When to use unsigned values over signed ones?

When is it appropriate to use an unsigned variable over a signed one? What about in a for loop?
I hear a lot of opinions about this and I wanted to see if there was anything resembling a consensus.
for (unsigned int i = 0; i < someThing.length(); i++) {
SomeThing var = someThing.at(i);
// You get the idea.
}
I know Java doesn't have unsigned values, and that must have been a concious decision on Sun Microsystems' part.
I was glad to find a good conversation on this subject, as I hadn't really given it much thought before.
In summary, signed is a good general choice - even when you're dead sure all the numbers are positive - if you're going to do arithmetic on the variable (like in a typical for loop case).
unsigned starts to make more sense when:
You're going to do bitwise things like masks, or
You're desperate to to take advantage of the sign bit for that extra positive range .
Personally, I like signed because I don't trust myself to stay consistent and avoid mixing the two types (like the article warns against).

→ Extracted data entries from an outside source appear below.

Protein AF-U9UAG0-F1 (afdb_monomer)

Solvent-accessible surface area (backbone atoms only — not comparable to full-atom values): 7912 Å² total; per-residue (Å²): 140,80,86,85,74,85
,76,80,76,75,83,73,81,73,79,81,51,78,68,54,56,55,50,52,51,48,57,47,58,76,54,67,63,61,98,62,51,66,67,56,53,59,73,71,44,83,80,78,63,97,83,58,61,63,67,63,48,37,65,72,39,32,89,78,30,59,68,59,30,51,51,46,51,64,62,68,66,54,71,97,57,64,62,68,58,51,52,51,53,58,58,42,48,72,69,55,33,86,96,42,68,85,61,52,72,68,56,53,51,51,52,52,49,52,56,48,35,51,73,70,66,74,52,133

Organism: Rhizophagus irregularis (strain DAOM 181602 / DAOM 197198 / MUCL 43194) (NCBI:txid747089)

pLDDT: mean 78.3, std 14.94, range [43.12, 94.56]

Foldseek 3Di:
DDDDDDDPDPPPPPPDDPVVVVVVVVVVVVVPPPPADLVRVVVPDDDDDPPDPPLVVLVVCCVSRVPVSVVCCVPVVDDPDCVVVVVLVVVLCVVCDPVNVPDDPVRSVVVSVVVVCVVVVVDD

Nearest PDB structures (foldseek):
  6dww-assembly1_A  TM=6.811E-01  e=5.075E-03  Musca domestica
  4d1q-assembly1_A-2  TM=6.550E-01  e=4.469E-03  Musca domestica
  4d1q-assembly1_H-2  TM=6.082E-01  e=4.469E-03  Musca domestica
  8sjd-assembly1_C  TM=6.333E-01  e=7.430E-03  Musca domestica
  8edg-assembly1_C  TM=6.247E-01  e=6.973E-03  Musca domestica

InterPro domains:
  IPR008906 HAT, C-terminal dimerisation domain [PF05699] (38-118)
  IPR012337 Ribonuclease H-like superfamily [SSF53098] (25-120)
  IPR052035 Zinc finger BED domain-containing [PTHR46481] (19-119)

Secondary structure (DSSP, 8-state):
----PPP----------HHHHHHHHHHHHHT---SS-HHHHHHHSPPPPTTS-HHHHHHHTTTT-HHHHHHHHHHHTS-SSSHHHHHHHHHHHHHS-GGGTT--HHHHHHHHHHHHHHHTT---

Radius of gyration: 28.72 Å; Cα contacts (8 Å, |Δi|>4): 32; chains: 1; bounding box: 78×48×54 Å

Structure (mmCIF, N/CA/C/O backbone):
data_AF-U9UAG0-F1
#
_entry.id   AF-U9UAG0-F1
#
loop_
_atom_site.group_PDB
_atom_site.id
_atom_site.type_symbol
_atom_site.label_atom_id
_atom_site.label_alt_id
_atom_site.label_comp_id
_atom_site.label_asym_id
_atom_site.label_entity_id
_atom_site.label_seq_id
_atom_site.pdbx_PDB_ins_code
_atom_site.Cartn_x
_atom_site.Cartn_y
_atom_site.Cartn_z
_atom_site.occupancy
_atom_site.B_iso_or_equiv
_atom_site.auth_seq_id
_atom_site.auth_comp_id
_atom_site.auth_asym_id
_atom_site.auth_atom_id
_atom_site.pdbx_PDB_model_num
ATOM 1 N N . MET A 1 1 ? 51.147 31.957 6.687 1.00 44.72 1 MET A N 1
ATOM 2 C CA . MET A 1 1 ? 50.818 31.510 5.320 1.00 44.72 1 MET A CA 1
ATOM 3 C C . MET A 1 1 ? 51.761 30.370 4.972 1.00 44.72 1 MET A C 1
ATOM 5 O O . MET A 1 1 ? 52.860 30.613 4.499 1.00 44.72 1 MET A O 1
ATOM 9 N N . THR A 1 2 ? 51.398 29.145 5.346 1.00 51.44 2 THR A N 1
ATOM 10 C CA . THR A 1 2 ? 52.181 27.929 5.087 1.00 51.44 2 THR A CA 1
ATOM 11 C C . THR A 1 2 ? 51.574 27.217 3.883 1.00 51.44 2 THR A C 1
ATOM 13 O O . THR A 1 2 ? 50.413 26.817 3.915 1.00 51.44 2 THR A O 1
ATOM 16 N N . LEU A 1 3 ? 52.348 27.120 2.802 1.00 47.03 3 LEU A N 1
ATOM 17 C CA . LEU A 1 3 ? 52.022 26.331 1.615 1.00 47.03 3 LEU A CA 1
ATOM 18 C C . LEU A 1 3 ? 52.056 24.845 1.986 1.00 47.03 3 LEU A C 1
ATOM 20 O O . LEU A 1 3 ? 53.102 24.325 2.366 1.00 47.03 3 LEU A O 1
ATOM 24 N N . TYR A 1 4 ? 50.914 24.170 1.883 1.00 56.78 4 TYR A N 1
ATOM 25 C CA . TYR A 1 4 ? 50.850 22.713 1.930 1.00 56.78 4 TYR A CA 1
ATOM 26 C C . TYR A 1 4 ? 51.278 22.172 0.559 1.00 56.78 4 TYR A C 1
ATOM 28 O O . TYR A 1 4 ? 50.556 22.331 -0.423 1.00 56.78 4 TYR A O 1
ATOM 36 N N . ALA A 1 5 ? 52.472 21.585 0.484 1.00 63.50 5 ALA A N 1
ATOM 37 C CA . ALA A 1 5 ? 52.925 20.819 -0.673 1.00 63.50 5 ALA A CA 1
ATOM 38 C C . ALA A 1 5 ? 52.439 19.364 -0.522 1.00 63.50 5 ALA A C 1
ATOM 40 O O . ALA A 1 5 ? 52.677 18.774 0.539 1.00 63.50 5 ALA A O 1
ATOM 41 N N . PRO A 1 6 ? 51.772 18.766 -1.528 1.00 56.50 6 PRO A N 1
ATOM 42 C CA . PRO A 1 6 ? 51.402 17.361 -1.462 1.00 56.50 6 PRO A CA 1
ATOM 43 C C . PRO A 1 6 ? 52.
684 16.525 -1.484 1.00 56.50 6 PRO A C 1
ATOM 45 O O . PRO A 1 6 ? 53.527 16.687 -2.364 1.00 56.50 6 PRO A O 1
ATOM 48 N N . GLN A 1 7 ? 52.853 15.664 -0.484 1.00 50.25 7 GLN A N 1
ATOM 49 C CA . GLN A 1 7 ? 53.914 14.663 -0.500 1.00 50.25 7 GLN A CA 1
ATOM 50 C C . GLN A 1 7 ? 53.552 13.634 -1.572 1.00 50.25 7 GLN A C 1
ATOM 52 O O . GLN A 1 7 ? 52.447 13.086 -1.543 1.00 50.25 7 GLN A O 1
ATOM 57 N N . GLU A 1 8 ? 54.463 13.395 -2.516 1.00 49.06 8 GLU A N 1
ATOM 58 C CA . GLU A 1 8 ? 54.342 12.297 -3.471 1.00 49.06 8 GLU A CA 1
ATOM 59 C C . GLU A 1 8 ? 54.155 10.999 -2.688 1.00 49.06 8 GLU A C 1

In your example above, when 'i' will always be positive and a higher range would be beneficial, unsigned would be useful. Like if you're using 'declare' statements, such as:
#declare BIT1 (unsigned int 1)
#declare BIT32 (unsigned int reallybignumber)
Especially when these values will never change.
However, if you're doing an accounting program where the people are irresponsible with their money and are constantly in the red, you will most definitely want to use 'signed'.
I do agree with saint though that a good rule of thumb is to use signed, which C actually defaults to, so you're covered.
I would think that if your business case dictates that a negative number is invalid, you would want to have an error shown or thrown.
With that in mind, I only just recently found out about unsigned integers while working on a project processing data in a binary file and storing the data into a database. I was purposely "corrupting" the binary data, and ended up getting negative values instead of an expected error. I found that even though the value converted, the value was not valid for my business case.
My program did not error, and I ended up getting wrong data into the database. It would have been better if I had used uint and had the program fail.
C and C++ compilers will generate a warning when you compare signed and unsigned types; in your example code, you couldn't make your loop variable unsigned and have the compiler generate code without warnings (assuming said warnings were turned on).
Naturally, you're compiling with warnings turned all the way up, right?
And, have you considered compiling with "treat warnings as errors" to take it that one step further?
The downside with using signed numbers is that there's a temptation to overload them so that, for example, the values 0->n are the menu selection, and -1 means nothing's selected - rather than creating a class that has two variables, one to indicate if something is selected and another to store what that selection is. Before you know it, you're testing for negative one all over the place and the compiler is complaining about how you're wanting to compare the menu selection against the number of menu selections you have - but that's dangerous because they're different types. So don't do that.
size_t is often a good choice for this, or size_type if you're using an STL class.